EXERCISE DETAILS:
The expected output is exactly the lines below, starting at the line with "ATOM 152 O O" and ending at the line with "ATOM 165 O O", both included; no other line belongs in it.

(Saved entries)
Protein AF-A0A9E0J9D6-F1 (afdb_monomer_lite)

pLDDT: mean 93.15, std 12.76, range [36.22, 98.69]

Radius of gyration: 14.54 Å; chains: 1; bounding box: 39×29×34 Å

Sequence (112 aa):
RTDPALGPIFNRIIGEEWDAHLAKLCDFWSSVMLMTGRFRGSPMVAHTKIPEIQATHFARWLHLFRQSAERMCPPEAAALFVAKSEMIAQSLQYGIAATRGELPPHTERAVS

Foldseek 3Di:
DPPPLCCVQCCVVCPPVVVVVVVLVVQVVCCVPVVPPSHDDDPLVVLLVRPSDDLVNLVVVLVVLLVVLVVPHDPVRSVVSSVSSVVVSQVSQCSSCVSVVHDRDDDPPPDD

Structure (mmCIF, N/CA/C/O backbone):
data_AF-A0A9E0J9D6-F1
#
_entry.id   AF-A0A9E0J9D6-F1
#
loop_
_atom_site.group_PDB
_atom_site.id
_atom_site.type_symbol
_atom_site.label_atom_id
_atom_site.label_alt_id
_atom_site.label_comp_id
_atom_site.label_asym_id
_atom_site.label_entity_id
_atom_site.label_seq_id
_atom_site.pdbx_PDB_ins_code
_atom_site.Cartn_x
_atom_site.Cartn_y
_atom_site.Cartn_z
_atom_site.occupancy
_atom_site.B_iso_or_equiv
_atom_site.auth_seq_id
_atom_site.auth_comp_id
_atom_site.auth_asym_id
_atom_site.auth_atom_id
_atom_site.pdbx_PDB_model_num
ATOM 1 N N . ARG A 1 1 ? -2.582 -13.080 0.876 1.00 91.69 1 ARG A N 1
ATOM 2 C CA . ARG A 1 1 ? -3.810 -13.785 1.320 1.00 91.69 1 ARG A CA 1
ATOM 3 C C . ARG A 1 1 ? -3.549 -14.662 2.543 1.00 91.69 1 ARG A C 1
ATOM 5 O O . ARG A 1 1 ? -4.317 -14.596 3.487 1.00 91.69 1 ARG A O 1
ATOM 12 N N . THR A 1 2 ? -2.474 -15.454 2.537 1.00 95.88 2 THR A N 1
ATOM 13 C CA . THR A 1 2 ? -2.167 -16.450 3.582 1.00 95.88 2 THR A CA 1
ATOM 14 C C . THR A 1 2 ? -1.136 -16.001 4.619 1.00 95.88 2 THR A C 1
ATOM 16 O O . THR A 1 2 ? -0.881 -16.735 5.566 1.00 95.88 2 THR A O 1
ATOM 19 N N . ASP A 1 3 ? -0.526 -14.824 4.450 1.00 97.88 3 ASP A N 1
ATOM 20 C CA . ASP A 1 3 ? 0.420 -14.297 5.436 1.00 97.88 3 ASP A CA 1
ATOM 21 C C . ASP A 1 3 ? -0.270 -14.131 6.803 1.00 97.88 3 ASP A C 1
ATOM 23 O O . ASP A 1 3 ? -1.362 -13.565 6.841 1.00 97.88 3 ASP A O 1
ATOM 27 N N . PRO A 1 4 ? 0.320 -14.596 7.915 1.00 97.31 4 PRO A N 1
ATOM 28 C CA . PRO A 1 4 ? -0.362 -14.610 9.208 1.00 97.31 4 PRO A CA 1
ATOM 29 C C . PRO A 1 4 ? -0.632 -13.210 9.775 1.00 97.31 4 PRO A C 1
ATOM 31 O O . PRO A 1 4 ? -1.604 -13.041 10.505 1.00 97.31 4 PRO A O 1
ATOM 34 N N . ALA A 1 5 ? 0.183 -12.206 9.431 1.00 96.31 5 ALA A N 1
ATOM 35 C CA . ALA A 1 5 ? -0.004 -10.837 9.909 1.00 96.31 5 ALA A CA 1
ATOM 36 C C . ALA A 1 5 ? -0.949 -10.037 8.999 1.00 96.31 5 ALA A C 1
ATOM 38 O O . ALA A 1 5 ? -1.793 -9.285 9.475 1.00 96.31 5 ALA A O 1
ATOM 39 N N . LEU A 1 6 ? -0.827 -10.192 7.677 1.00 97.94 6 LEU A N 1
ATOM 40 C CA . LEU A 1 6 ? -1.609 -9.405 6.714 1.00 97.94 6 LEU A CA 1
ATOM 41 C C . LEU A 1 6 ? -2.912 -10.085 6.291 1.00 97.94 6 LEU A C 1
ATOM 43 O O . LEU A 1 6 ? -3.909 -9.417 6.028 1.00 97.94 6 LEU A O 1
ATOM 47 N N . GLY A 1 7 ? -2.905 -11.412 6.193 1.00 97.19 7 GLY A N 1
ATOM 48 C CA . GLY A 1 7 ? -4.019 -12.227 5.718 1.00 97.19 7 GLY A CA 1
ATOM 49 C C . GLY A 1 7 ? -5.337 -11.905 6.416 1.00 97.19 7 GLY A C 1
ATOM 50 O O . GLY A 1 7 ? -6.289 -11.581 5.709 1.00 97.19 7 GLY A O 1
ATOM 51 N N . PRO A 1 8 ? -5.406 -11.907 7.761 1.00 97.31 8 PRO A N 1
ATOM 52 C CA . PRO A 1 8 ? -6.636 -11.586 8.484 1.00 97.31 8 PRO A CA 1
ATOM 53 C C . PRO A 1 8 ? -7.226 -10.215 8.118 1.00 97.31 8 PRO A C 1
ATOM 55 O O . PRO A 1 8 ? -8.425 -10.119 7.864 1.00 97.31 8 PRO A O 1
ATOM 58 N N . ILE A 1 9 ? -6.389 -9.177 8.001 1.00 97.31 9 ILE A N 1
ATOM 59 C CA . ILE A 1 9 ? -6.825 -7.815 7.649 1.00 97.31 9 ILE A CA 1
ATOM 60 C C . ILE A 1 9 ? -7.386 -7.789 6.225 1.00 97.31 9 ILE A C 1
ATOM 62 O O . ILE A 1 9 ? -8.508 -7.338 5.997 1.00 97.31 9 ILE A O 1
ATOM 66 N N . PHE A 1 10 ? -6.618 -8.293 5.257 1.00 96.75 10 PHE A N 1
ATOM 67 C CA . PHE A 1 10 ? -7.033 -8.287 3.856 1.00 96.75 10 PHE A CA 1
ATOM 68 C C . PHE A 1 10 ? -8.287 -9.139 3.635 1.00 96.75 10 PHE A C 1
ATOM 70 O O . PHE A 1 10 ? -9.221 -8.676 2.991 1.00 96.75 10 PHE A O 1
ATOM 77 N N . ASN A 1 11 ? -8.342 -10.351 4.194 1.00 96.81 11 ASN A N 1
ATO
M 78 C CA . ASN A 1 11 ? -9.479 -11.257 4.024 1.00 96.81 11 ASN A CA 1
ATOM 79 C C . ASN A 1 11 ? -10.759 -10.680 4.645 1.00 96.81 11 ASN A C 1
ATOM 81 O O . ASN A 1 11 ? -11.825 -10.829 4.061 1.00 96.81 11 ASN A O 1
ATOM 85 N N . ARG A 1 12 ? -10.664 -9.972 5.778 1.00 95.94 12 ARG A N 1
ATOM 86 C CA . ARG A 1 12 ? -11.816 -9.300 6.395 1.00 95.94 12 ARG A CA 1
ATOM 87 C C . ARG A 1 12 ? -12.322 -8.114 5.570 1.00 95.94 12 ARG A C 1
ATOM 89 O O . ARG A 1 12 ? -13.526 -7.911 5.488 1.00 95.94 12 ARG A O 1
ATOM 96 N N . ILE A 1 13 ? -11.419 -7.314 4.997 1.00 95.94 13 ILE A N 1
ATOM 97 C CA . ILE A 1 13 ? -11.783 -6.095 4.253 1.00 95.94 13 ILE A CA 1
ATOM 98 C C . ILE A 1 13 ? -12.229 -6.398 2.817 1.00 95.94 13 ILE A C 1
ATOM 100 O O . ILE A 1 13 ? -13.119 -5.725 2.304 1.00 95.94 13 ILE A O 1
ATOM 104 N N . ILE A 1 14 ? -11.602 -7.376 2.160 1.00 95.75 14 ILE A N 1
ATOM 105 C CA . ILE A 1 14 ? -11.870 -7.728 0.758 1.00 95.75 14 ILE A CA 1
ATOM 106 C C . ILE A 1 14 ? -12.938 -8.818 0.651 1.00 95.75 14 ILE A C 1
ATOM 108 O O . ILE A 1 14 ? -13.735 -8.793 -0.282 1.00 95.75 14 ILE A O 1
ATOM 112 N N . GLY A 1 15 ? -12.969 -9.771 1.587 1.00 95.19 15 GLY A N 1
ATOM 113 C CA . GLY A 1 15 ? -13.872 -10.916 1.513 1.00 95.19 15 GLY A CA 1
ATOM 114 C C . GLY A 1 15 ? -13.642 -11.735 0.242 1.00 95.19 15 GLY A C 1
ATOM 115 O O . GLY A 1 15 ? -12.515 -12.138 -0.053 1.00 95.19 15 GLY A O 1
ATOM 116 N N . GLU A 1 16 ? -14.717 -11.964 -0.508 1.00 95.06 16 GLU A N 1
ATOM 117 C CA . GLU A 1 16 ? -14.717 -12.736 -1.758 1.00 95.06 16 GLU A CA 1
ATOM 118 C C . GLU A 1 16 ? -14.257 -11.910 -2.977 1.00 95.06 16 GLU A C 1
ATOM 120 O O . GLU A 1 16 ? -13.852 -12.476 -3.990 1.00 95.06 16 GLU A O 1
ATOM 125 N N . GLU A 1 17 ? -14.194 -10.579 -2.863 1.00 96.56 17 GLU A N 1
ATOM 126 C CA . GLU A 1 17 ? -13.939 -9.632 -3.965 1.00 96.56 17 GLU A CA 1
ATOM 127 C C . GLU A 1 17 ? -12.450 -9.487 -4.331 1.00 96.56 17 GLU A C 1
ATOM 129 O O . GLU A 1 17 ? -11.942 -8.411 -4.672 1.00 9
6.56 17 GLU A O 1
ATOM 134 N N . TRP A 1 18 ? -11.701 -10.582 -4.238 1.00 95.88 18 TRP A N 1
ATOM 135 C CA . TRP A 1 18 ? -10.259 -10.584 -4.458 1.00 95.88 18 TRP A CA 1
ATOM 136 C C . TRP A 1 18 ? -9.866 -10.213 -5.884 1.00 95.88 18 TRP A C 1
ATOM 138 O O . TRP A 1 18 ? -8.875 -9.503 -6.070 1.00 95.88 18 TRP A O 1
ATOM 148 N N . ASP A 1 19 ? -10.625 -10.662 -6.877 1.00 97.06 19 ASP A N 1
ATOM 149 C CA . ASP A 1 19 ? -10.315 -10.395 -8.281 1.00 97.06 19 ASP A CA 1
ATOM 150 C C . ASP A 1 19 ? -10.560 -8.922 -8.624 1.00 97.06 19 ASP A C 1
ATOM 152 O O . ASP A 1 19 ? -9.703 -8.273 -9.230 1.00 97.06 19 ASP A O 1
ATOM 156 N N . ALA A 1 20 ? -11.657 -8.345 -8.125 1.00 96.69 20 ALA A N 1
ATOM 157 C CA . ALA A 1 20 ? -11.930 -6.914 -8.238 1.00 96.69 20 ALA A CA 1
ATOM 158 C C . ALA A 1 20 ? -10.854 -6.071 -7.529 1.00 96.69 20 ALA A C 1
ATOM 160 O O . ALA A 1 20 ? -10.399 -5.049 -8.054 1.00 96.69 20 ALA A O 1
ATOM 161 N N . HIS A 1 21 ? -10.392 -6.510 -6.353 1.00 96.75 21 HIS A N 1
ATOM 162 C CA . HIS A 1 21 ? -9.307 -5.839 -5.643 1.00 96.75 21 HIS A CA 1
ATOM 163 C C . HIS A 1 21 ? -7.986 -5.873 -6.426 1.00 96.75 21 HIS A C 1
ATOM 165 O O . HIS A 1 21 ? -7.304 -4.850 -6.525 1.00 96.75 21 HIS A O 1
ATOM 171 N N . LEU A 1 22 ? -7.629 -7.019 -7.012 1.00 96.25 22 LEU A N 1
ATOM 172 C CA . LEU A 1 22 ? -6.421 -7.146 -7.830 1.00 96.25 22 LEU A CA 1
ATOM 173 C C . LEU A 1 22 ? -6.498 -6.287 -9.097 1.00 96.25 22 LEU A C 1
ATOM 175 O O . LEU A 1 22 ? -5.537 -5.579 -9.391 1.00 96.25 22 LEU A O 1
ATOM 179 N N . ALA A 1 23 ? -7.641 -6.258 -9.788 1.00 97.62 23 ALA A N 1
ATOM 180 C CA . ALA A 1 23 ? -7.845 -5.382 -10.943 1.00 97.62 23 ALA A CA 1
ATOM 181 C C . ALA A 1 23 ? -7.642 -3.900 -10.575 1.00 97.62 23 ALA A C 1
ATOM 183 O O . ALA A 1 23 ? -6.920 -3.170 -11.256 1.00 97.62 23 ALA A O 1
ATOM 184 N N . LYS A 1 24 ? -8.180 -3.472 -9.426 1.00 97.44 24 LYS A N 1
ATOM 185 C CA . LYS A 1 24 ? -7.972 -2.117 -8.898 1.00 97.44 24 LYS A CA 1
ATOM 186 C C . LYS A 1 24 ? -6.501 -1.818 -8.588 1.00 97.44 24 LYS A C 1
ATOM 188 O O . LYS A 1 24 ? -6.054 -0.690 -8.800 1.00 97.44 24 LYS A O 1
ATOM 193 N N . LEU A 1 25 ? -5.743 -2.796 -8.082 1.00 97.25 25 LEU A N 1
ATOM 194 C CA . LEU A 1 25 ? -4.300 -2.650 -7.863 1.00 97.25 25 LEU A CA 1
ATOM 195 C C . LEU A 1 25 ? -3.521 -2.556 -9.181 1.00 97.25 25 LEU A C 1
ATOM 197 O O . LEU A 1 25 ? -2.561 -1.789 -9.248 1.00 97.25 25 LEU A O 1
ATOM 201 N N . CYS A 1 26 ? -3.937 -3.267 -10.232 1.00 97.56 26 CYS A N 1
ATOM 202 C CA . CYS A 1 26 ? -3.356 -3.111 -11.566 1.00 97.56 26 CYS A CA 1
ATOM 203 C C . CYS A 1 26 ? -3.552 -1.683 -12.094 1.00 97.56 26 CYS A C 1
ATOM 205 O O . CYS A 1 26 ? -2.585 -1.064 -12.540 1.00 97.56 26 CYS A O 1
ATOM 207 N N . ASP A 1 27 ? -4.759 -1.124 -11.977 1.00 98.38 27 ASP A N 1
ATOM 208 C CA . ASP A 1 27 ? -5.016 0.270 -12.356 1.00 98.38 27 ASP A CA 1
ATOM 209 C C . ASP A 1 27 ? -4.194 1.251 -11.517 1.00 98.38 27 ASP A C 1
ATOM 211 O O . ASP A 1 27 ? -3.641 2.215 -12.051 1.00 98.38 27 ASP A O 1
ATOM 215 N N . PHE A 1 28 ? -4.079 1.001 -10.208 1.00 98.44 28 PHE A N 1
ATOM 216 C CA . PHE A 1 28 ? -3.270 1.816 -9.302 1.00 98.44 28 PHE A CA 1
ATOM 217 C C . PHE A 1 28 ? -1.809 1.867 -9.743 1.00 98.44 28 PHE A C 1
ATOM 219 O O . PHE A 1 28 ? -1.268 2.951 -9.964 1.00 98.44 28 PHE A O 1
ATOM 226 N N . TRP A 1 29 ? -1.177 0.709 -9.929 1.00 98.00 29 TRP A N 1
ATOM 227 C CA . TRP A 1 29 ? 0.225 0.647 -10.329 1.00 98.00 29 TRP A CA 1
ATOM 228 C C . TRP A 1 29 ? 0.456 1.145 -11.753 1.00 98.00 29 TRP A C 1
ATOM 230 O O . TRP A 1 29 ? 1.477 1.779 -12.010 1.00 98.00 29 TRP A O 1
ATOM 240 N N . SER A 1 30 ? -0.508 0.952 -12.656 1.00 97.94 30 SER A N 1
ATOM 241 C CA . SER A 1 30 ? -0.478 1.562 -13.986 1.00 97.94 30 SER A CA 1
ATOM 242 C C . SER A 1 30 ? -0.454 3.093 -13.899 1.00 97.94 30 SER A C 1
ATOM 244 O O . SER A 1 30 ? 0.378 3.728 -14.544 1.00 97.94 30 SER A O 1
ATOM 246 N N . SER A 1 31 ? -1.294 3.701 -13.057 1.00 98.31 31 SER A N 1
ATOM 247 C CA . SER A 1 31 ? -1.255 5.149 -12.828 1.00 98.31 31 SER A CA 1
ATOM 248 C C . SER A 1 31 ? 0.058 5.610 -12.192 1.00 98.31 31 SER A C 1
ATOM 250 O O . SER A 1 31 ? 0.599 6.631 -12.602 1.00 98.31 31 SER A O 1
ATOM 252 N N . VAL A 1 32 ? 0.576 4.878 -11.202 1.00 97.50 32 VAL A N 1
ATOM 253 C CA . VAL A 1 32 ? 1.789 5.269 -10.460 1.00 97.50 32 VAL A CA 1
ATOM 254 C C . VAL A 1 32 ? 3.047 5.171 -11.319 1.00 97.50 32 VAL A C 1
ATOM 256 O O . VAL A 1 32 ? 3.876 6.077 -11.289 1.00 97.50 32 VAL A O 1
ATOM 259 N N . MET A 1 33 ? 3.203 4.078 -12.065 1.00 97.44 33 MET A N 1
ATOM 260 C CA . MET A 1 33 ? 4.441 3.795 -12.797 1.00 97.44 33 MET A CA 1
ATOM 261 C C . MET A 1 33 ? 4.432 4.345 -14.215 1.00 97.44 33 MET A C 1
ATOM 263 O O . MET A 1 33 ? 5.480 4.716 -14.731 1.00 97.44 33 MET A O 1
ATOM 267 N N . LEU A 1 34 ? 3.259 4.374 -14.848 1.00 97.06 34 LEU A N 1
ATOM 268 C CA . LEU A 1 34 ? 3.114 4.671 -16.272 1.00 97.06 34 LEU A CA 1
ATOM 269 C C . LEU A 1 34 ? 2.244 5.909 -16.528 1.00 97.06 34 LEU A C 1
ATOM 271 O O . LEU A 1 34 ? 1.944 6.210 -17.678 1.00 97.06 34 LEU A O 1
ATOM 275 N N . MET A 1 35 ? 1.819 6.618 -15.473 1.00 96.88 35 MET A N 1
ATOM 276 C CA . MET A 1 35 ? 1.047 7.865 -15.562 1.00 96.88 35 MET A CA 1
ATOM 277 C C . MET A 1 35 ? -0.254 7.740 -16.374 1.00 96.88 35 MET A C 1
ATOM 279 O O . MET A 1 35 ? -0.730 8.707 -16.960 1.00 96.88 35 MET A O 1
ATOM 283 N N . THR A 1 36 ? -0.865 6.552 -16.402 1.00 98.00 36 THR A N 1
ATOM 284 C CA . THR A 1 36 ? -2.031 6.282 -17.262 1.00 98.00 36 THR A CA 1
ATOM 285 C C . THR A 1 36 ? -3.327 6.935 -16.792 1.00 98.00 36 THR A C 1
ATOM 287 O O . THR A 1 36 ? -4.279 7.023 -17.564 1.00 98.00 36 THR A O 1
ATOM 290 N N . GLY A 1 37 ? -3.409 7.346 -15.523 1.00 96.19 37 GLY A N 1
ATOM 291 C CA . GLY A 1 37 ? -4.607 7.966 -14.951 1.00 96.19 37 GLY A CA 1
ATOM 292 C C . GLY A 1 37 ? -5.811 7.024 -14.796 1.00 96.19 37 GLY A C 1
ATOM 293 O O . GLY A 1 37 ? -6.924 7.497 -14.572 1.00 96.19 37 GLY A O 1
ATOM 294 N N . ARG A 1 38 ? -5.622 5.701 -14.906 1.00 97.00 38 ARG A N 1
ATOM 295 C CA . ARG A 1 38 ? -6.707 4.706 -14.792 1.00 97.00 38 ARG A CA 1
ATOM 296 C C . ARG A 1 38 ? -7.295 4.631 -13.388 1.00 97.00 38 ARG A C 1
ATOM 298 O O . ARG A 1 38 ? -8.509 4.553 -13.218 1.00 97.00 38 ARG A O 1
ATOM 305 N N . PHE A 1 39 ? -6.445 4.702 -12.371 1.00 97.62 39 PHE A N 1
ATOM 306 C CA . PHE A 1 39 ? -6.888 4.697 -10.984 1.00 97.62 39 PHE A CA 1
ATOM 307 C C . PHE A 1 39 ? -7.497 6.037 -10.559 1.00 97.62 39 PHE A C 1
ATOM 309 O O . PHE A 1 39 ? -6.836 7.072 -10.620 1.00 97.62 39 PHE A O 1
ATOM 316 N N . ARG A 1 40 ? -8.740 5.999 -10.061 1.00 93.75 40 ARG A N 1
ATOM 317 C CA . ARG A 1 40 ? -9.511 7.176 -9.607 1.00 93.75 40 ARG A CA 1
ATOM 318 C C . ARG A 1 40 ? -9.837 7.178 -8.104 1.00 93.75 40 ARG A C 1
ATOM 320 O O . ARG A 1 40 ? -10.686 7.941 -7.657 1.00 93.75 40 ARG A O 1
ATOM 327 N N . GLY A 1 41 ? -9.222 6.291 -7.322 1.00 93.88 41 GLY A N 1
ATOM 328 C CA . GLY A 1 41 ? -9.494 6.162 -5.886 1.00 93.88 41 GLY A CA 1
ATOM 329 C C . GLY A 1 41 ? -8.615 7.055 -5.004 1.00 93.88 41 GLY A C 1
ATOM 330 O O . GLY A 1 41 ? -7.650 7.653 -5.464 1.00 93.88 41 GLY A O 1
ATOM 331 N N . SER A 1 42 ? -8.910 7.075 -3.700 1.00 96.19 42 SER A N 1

EXERCISE RESPONSE:
ATOM 152 O O . ASP A 1 19 ? -9.703 -8.273 -9.230 1.00 97.06 19 ASP A O 1
ATOM 156 N N . ALA A 1 20 ? -11.657 -8.345 -8.125 1.00 96.69 20 ALA A N 1
ATOM 157 C CA . ALA A 1 20 ? -11.930 -6.914 -8.238 1.00 96.69 20 ALA A CA 1
ATOM 158 C C . ALA A 1 20 ? -10.854 -6.071 -7.529 1.00 96.69 20 ALA A C 1
ATOM 160 O O . ALA A 1 20 ? -10.399 -5.049 -8.054 1.00 96.69 20 ALA A O 1
ATOM 161 N N . HIS A 1 21 ? -10.392 -6.510 -6.353 1.00 96.75 21 HIS A N 1
ATOM 162 C CA . HIS A 1 21 ? -9.307 -5.839 -5.643 1.00 96.75 21 HIS A CA 1
ATOM 163 C C . HIS A 1 21 ? -7.986 -5.873 -6.426 1.00 96.75 21 HIS A C 1
ATOM 165 O O . HIS A 1 21 ? -7.304 -4.850 -6.525 1.00 96.75 21 HIS A O 1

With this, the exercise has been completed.